REQUIREMENT: Using the entries that follow, write out the line containing "ATOM 40 C CA", the line containing "ATOM 73 O O", and every line between them, exactly and nothing else.

[Data excerpts]
|---|

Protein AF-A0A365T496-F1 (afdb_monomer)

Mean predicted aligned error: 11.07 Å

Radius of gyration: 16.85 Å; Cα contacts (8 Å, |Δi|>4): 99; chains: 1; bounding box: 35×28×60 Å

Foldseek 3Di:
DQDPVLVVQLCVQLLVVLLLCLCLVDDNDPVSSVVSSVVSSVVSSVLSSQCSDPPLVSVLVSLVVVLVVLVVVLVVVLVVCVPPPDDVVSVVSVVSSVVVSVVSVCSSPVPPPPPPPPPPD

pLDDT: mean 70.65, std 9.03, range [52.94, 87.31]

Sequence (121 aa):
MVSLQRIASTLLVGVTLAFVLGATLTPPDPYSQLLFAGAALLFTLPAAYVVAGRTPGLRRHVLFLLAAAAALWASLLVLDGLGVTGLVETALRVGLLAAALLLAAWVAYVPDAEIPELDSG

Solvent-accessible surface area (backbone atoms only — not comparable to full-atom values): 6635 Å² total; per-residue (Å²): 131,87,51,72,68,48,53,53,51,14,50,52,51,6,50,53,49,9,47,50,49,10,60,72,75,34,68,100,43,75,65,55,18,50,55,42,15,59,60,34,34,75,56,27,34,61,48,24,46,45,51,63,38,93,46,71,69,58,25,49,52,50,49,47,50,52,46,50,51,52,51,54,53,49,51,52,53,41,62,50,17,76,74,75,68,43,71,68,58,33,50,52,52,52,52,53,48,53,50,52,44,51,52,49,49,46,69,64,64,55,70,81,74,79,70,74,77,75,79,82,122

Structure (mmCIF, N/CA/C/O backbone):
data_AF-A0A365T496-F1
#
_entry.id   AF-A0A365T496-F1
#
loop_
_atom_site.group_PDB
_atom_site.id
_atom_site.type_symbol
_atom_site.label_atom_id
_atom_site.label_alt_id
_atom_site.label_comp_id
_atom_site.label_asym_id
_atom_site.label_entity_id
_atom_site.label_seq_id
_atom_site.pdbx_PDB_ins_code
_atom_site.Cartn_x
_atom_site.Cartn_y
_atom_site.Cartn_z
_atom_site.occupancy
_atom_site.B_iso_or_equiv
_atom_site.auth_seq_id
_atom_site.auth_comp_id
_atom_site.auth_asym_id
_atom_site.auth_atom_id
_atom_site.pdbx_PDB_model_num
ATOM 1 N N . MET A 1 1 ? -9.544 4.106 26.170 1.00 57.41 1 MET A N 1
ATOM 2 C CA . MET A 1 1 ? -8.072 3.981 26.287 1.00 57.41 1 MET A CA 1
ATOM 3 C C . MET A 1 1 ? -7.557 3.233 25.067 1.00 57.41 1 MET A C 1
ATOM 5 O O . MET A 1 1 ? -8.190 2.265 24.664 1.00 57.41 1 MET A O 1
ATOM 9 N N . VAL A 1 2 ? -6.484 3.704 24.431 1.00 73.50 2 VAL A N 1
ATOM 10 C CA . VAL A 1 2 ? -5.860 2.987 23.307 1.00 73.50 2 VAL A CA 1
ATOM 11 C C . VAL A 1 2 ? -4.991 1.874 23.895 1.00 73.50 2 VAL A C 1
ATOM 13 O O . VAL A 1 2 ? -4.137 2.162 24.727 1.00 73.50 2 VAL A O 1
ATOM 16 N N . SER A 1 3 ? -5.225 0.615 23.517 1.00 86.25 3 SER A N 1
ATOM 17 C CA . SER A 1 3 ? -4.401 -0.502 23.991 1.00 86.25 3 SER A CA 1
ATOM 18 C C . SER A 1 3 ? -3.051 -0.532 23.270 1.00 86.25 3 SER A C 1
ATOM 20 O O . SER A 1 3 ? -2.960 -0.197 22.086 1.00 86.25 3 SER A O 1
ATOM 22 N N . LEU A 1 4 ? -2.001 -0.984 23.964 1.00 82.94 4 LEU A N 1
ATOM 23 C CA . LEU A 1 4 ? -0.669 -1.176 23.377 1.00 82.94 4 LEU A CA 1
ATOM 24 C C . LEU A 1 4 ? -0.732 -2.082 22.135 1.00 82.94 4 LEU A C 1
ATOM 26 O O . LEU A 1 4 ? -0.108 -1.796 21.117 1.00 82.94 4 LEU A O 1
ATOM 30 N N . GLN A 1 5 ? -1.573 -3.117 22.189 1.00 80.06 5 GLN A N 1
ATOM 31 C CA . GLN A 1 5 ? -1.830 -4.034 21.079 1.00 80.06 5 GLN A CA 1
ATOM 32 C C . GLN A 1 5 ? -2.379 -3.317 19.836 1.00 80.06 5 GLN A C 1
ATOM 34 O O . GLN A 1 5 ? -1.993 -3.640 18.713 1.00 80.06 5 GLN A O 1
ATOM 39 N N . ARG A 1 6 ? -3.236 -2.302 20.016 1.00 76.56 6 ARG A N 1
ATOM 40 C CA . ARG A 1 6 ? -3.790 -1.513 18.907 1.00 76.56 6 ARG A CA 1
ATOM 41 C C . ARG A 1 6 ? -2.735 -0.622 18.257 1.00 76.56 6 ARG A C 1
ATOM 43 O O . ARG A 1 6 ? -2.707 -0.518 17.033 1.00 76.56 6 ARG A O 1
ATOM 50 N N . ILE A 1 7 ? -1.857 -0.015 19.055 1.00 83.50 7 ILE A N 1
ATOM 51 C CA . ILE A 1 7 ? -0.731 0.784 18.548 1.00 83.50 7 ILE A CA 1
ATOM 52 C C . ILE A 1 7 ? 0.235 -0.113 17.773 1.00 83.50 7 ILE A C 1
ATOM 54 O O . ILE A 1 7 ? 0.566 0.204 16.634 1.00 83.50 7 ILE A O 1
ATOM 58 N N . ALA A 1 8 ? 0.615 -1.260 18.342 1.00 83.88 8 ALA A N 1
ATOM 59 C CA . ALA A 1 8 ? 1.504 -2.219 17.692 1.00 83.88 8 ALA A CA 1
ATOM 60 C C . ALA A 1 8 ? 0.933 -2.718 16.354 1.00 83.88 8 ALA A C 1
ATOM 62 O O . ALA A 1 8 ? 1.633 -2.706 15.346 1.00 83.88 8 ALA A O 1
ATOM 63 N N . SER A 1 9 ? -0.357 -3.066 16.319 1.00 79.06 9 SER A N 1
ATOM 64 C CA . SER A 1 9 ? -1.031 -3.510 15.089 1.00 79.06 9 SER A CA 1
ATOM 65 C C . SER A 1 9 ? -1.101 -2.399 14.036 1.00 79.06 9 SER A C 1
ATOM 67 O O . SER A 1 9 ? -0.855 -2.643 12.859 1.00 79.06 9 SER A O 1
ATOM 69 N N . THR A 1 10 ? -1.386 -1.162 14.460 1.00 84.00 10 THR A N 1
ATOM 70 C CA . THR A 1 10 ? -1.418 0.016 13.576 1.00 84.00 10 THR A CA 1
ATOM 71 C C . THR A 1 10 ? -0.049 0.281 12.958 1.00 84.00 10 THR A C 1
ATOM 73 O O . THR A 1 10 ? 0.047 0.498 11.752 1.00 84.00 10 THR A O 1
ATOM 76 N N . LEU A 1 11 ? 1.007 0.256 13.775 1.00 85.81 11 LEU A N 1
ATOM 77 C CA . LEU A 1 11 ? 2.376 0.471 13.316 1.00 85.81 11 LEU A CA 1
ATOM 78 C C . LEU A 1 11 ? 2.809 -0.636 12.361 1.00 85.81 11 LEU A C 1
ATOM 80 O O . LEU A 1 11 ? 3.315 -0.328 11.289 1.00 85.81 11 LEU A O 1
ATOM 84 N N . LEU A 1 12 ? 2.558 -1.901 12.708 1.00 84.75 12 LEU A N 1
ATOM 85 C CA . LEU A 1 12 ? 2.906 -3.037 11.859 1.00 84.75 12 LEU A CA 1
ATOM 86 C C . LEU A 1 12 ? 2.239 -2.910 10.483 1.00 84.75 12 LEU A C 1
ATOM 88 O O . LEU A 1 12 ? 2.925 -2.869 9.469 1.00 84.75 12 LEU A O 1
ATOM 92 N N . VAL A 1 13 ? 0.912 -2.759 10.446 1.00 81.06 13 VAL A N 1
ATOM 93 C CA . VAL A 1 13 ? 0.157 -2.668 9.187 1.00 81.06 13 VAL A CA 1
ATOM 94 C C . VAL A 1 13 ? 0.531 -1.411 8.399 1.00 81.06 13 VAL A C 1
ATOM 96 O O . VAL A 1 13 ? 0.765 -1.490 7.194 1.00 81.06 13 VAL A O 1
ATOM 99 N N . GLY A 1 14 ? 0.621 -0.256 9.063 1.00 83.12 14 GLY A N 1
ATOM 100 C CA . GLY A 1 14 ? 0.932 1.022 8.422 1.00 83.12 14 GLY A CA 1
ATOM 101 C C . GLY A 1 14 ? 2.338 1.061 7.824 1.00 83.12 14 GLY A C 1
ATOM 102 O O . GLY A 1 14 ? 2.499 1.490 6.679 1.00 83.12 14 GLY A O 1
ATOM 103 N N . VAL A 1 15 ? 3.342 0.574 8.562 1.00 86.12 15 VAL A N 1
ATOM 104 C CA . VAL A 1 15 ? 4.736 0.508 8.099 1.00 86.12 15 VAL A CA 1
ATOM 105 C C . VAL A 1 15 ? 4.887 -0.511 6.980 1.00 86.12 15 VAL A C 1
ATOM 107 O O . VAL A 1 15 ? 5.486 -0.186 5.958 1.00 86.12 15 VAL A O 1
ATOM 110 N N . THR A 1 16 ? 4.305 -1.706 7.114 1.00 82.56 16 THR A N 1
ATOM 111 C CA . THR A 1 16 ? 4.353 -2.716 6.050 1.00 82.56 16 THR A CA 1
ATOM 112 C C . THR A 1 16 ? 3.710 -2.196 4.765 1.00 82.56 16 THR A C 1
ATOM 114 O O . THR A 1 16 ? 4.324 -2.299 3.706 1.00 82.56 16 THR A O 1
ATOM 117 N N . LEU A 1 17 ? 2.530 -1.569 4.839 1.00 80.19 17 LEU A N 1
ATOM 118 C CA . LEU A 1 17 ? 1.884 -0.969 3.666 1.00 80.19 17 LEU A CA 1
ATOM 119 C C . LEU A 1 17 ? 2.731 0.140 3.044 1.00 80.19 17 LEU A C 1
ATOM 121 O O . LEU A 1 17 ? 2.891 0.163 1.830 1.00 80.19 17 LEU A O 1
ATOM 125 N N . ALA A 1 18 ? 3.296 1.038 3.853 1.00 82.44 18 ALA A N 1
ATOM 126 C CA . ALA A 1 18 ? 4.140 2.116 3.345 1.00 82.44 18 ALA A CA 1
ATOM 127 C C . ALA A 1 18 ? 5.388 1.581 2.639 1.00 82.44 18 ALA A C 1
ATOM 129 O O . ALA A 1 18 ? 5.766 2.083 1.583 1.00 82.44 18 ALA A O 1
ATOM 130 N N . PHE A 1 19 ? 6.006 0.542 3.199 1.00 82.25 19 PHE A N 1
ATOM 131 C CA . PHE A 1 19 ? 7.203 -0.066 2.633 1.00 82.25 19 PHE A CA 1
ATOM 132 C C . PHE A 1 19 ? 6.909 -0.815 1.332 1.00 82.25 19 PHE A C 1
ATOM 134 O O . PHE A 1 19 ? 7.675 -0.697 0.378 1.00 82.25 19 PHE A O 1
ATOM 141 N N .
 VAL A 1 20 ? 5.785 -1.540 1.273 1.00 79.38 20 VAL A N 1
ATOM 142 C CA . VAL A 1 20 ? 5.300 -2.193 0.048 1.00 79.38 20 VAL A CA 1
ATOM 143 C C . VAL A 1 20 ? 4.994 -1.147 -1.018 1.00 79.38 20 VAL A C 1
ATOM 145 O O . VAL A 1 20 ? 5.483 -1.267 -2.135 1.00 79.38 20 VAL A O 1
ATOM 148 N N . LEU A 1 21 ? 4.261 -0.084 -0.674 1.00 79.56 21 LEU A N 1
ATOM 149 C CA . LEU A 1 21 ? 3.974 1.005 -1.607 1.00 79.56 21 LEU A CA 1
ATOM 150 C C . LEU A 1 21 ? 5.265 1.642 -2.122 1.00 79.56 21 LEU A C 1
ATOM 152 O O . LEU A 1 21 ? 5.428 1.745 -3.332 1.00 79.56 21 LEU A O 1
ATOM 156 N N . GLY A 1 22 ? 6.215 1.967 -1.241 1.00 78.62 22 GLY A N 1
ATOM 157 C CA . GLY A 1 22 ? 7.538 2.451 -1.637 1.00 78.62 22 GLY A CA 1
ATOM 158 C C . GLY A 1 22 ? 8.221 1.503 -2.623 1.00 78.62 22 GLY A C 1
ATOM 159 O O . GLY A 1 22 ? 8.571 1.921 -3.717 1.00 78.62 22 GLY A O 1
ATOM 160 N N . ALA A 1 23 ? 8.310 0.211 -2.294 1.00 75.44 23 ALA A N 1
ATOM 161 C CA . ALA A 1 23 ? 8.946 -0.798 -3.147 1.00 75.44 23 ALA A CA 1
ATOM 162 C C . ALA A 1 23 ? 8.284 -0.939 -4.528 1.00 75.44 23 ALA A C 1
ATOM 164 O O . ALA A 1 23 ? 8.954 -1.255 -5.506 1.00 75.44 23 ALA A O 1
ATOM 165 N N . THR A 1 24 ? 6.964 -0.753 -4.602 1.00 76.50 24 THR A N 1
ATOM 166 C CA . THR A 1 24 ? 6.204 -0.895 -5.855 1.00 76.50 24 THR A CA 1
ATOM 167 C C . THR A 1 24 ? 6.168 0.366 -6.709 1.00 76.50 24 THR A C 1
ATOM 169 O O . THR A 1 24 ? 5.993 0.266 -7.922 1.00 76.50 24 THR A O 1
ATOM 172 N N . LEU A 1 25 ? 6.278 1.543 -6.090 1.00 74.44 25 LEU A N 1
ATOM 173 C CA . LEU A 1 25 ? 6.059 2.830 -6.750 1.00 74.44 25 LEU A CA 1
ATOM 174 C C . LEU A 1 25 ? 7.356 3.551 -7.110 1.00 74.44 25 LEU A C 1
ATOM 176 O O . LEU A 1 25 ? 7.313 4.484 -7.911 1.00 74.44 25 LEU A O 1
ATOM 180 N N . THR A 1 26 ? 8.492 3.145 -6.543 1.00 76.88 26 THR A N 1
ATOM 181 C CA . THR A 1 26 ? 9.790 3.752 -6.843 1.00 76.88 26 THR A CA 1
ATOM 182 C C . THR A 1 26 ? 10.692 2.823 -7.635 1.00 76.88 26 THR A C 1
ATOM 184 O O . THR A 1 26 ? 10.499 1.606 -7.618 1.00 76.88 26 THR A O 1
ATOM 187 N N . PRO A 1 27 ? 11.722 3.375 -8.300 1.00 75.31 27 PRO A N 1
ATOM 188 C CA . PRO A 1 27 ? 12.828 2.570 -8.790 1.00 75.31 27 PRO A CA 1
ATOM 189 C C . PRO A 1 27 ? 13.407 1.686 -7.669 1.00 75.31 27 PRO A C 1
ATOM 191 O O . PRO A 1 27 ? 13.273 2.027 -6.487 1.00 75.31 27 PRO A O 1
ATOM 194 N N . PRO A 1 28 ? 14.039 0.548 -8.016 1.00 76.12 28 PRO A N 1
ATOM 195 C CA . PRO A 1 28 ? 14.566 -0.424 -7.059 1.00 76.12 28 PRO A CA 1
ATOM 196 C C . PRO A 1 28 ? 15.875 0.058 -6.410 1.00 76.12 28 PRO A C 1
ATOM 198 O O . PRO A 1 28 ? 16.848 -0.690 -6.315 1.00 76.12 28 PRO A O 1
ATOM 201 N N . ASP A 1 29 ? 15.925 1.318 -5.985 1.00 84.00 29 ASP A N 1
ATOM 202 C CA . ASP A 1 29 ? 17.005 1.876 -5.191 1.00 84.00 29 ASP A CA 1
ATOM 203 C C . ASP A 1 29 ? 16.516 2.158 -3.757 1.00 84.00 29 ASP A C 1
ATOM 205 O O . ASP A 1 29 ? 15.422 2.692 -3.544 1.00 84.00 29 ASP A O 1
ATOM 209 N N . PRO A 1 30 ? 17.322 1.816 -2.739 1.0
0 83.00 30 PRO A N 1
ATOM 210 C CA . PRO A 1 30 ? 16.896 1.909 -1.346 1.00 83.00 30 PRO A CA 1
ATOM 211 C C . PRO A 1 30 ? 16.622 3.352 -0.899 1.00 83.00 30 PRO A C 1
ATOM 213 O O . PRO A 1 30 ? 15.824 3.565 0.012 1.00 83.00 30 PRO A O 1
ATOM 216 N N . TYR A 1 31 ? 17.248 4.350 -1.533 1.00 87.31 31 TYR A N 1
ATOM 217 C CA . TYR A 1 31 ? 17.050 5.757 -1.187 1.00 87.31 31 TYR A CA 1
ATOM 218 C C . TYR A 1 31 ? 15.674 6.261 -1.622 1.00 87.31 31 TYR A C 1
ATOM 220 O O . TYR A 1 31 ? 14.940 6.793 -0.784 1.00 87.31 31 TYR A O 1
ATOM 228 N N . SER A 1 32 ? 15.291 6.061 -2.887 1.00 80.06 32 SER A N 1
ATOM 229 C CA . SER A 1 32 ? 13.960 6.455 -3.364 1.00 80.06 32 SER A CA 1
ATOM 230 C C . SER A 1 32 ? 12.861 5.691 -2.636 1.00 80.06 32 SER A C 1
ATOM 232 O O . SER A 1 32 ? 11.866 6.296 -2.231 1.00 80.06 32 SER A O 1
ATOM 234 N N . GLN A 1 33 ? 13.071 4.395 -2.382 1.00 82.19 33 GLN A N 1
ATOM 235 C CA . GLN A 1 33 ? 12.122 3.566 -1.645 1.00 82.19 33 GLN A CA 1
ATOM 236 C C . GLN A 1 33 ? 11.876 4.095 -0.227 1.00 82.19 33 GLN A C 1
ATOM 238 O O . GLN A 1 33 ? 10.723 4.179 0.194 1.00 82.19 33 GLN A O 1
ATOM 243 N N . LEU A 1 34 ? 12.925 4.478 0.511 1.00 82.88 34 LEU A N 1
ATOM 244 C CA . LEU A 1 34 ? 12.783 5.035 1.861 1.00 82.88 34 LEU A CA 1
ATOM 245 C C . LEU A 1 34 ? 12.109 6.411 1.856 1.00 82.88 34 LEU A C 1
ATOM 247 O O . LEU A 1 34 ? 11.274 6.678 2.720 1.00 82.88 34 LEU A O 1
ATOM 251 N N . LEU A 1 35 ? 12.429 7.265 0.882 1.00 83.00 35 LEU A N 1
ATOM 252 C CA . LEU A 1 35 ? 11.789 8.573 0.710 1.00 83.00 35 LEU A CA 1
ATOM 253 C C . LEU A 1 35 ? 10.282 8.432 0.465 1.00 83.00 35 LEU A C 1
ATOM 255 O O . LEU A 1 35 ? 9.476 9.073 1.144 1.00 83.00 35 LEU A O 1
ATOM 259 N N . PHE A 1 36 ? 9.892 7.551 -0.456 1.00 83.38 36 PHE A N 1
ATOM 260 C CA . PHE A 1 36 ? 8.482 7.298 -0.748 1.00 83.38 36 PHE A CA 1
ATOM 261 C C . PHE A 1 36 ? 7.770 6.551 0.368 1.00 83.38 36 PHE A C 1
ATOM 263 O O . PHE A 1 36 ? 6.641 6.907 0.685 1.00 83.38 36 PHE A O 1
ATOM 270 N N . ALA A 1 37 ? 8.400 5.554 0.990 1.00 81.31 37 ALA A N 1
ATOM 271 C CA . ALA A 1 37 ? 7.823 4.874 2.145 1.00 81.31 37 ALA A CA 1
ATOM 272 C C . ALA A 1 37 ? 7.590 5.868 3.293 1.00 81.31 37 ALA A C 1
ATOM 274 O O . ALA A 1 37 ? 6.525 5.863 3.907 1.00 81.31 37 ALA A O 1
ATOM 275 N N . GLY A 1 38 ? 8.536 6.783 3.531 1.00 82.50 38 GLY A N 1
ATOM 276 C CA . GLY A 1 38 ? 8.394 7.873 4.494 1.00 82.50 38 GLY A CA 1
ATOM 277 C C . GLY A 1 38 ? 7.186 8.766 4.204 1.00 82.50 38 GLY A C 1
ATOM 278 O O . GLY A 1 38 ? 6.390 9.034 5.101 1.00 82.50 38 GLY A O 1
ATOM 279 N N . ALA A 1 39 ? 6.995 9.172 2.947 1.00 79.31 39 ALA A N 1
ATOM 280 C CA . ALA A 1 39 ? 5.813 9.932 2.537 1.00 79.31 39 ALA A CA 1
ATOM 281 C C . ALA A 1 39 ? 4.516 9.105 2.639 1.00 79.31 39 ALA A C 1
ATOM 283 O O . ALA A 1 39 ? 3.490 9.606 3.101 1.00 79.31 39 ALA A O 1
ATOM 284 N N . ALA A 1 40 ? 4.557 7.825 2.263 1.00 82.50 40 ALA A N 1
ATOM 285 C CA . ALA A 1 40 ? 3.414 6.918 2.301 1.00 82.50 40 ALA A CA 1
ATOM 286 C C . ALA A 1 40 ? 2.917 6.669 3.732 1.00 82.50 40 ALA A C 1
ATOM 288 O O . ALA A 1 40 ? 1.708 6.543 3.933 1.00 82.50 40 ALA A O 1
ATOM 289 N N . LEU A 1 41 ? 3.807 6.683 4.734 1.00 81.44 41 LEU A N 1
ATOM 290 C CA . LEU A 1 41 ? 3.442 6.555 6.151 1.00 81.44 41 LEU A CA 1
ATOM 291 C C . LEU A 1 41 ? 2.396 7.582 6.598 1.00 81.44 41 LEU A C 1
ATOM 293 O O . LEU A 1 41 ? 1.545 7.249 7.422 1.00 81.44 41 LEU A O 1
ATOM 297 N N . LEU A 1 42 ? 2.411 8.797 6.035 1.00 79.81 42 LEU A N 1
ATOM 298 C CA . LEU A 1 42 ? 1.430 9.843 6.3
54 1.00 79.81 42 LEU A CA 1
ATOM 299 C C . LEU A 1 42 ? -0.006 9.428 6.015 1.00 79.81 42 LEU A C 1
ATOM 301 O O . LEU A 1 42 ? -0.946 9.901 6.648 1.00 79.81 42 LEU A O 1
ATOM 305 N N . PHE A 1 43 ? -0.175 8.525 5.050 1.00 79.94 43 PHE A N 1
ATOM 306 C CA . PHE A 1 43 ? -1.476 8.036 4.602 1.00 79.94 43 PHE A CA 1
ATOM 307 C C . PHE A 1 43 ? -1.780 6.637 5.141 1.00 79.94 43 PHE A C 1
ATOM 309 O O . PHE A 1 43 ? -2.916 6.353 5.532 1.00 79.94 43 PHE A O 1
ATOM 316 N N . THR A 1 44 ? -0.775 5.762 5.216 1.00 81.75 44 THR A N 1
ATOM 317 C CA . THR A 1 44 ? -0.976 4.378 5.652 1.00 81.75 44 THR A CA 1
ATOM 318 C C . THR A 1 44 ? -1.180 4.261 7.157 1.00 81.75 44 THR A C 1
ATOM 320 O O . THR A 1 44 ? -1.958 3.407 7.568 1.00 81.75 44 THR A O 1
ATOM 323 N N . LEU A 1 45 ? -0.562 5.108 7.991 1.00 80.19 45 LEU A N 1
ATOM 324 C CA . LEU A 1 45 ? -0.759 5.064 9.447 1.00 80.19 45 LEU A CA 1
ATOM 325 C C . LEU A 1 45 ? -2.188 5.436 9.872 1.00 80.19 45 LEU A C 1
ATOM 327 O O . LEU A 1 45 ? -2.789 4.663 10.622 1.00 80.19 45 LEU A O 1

|---|

TASK ANSWER:
ATOM 40 C CA . ARG A 1 6 ? -3.790 -1.513 18.907 1.00 76.56 6 ARG A CA 1
ATOM 41 C C . ARG A 1 6 ? -2.735 -0.622 18.257 1.00 76.56 6 ARG A C 1
ATOM 43 O O . ARG A 1 6 ? -2.707 -0.518 17.033 1.00 76.56 6 ARG A O 1
ATOM 50 N N . ILE A 1 7 ? -1.857 -0.015 19.055 1.00 83.50 7 ILE A N 1
ATOM 51 C CA . ILE A 1 7 ? -0.731 0.784 18.548 1.00 83.50 7 ILE A CA 1
ATOM 52 C C . ILE A 1 7 ? 0.235 -0.113 17.773 1.00 83.50 7 ILE A C 1
ATOM 54 O O . ILE A 1 7 ? 0.566 0.204 16.634 1.00 83.50 7 ILE A O 1
ATOM 58 N N . ALA A 1 8 ? 0.615 -1.260 18.342 1.00 83.88 8 ALA A N 1
ATOM 59 C CA . ALA A 1 8 ? 1.504 -2.219 17.692 1.00 83.88 8 ALA A CA 1
ATOM 60 C C . ALA A 1 8 ? 0.933 -2.718 16.354 1.00 83.88 8 ALA A C 1
ATOM 62 O O . ALA A 1 8 ? 1.633 -2.706 15.346 1.00 83.88 8 ALA A O 1
ATOM 63 N N . SER A 1 9 ? -0.357 -3.066 16.319 1.00 79.06 9 SER A N 1
ATOM 64 C CA . SER A 1 9 ? -1.031 -3.510 15.089 1.00 79.06 9 SER A CA 1
ATOM 65 C C . SER A 1 9 ? -1.101 -2.399 14.036 1.00 79.06 9 SER A C 1
ATOM 67 O O . SER A 1 9 ? -0.855 -2.643 12.859 1.00 79.06 9 SER A O 1
ATOM 69 N N . THR A 1 10 ? -1.386 -1.162 14.460 1.00 84.00 10 THR A N 1
ATOM 70 C CA . THR A 1 10 ? -1.418 0.016 13.576 1.00 84.00 10 THR A CA 1
ATOM 71 C C . THR A 1 10 ? -0.049 0.281 12.958 1.00 84.00 10 THR A C 1
ATOM 73 O O . THR A 1 10 ? 0.047 0.498 11.752 1.00 84.00 10 THR A O 1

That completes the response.